In Summary
  • Pressure on the Maasai Mau would again pile up in 1999 when five group ranches adjacent to the forest applied for consent from the local land control board to subdivide their land among members.

  • After the consent was issued, government officers, politicians, private surveyors and influential people irregularly increased the sizes of the group ranches far in excess of their registered areas and sold it to unsuspecting outsiders.

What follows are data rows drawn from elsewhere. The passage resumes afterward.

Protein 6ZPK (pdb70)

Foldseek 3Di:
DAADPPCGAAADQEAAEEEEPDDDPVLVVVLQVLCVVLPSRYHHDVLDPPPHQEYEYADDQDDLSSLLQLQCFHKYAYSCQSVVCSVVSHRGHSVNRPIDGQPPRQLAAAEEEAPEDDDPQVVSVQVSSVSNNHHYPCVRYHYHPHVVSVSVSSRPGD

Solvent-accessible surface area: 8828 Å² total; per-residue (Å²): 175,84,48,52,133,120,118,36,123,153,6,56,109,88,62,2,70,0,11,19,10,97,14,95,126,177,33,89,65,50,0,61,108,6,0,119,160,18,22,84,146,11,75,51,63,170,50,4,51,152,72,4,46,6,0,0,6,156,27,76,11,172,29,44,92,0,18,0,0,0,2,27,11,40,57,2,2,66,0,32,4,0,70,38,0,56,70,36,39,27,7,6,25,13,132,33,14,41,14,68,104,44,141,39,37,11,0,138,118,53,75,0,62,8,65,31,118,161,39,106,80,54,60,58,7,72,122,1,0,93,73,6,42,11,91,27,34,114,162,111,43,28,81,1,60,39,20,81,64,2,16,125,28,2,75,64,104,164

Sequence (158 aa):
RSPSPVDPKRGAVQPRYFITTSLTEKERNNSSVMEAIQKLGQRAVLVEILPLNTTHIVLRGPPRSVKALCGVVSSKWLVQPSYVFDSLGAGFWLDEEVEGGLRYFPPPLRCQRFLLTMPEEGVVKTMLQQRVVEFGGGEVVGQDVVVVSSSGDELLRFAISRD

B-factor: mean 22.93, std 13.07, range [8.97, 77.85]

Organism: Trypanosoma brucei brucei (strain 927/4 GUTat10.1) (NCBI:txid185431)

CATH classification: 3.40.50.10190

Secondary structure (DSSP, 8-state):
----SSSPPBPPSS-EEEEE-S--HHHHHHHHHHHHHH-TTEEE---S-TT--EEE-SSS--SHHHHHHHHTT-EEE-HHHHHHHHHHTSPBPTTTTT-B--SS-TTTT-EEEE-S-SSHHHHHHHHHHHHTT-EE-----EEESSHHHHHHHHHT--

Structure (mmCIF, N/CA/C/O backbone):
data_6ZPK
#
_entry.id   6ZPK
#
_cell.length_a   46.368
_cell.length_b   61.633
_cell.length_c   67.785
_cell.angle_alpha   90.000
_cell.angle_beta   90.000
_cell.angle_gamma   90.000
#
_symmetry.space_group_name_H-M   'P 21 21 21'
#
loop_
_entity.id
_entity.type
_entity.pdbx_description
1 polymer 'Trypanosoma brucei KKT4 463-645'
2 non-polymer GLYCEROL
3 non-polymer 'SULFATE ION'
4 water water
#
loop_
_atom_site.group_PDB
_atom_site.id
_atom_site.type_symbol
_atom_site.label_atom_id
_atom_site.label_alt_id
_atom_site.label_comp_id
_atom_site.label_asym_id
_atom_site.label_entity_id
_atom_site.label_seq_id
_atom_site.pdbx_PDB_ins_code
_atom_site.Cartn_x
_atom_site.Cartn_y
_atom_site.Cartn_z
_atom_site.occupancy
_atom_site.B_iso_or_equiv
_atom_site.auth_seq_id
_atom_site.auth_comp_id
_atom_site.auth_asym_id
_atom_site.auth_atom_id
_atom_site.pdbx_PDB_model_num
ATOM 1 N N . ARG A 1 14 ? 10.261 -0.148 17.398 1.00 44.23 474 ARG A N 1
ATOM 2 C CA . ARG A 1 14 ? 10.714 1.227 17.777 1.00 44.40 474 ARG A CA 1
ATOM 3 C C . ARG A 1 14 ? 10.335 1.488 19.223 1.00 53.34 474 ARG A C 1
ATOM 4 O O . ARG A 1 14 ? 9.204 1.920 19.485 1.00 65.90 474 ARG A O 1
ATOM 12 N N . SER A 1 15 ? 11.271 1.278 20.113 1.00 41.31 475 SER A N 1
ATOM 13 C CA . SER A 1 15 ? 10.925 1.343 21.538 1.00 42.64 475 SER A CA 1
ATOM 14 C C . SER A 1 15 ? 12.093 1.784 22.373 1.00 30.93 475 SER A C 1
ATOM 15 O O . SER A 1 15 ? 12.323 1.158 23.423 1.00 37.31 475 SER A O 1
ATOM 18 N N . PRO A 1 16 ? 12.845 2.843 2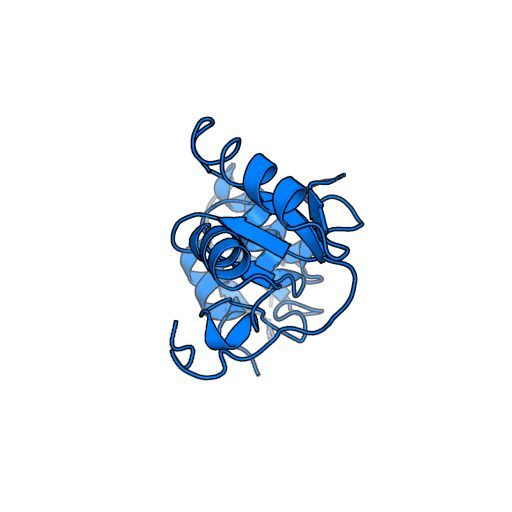2.031 1.00 27.90 476 PRO A N 1
ATOM 19 C CA . PRO A 1 16 ? 13.898 3.179 22.896 1.00 23.27 476 PRO A CA 1
ATOM 20 C C . PRO A 1 16 ? 13.380 3.831 24.177 1.00 19.85 476 PRO A C 1
ATOM 21 O O . PRO A 1 16 ? 12.312 4.329 24.197 1.00 26.39 476 PRO A O 1
ATOM 25 N N . SER A 1 17 ? 14.174 3.703 25.206 1.00 21.01 477 SER A N 1
ATOM 26 C CA . SER A 1 17 ? 13.851 4.434 26.445 1.00 22.55 477 SER A CA 1
ATOM 27 C C . SER A 1 17 ? 14.038 5.924 26.178 1.00 15.67 477 SER A C 1
ATOM 28 O O . SER A 1 17 ? 15.007 6.294 25.570 1.00 21.53 477 SER A O 1
ATOM 31 N N . PRO A 1 18 ? 13.121 6.791 26.636 1.00 16.42 478 PRO A N 1
ATOM 32 C CA . PRO A 1 18 ? 13.332 8.226 26.540 1.00 19.91 478 PRO A CA 1
ATOM 33 C C . PRO A 1 18 ? 14.411 8.729 27.513 1.00 21.03 478 PRO A C 1
ATOM 34 O O . PRO A 1 18 ? 14.848 9.797 27.371 1.00 19.86 478 PRO A O 1
ATOM 38 N N . VAL A 1 19 ? 14.726 7.910 28.511 1.00 18.18 479 VAL A N 1
ATOM 39 C CA . VAL A 1 19 ? 15.831 8.190 29.453 1.00 18.40 479 VAL A CA 1
ATOM 40 C C . VAL A 1 19 ? 16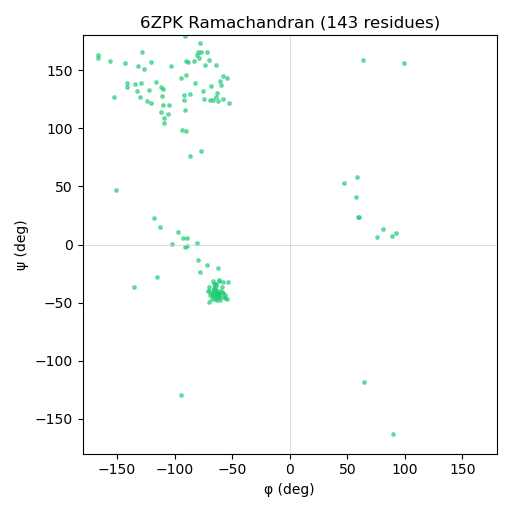.840 7.109 29.063 1.00 21.90 479 VAL A C 1
ATOM 41 O O . VAL A 1 19 ? 16.465 5.988 29.011 1.00 35.06 479 VAL A O 1
ATOM 45 N N . ASP A 1 20 ? 18.039 7.460 28.795 1.00 24.03 480 ASP A N 1
ATOM 46 C CA . ASP A 1 20 ? 19.075 6.449 28.472 1.00 20.88 480 ASP A CA 1
ATOM 47 C C . ASP A 1 20 ? 18.697 5.592 27.268 1.00 16.96 480 ASP A C 1
ATOM 48 O O . ASP A 1 20 ? 18.710 4.383 27.380 1.00 19.11 480 ASP A O 1
ATOM 53 N N . PRO A 1 21 ? 18.456 6.205 26.095 1.00 15.99 481 PRO A N 1
ATOM 54 C CA . PRO A 1 21 ? 18.207 5.416 24.905 1.00 16.44 481 PRO A CA 1
ATOM 55 C C . PRO A 1 21 ? 19.394 4.492 24.578 1.00 17.25 481 PRO A C 1
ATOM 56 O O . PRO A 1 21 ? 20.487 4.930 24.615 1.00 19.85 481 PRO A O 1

A bid to end the destruction of the Maasai Mau – a part of the largest single block of close-canopy forest in East Africa and today the site of an unfolding humanitarian crisis – opened it for further plunder, a review of one of the most comprehensive reports on the ecosystem shows.

FRAUDULENTLY

According to the document titled ‘Maasai Mau Forest Status Report’, the destruction of some 14,805 hectares (on average 1,139 hectares per year) of forest cover outside the Maasai Mau between 1973 and 1986 prompted the establishment of the Ntutu Commission to set the boundaries and help conserve the forest. The commission recommended the reclamation of Ol Posimoru A, Kamrar, Olokurto, Nkareta and Naisoya adjudication sections of the trust land, which temporarily slowed the destruction. However, pressure on the Maasai Mau would again pile up in 1999 when five group ranches adjacent to the forest applied for consent from the local land control board to subdivide their land among members.

After the consent was issued, government officers, politicians, private surveyors and influential people irregularly increased the sizes of the group ranches far in excess of their registered areas and sold it to unsuspecting outsiders.

By 2005, illegal extension into the forest due to expansion of group ranches had created 1,962 parcels of land, amounting to 14,103.7 hectares of the forest, reads the document authored by the Ewaso Ngiro South Development Authority, Kenya Wildlife Service, Kenya Forests Working Group and United Nations Environment Programme.

In total, while the registered land was 3,975.5 hectares, another 14,103.7 was fraudulently annexed. Forest destruction within the boundaries increased exponentially from less than 40 hectares a year before 1995, to 1,755 between 2003 and 2005.

VIOLATION

There was a temporary lull after the 2005 and 2009 evictions, but the destruction would resume with abandon in subsequent years. And while the annihilation has not been documented, more forest cover has been lost, with aerial photos of the once thick canopy painting a pale shadow of its lost lustre.

The report insists the encroachment on the Maasai Mau did not follow the ideal adjudication procedure. “For instance, no resolution to give away the forest land was made by the (defunct) Narok County Council as required by law. The title deeds in the Maasai Mau are not genuine because they were not subjected to land adjudication process,” the report concludes.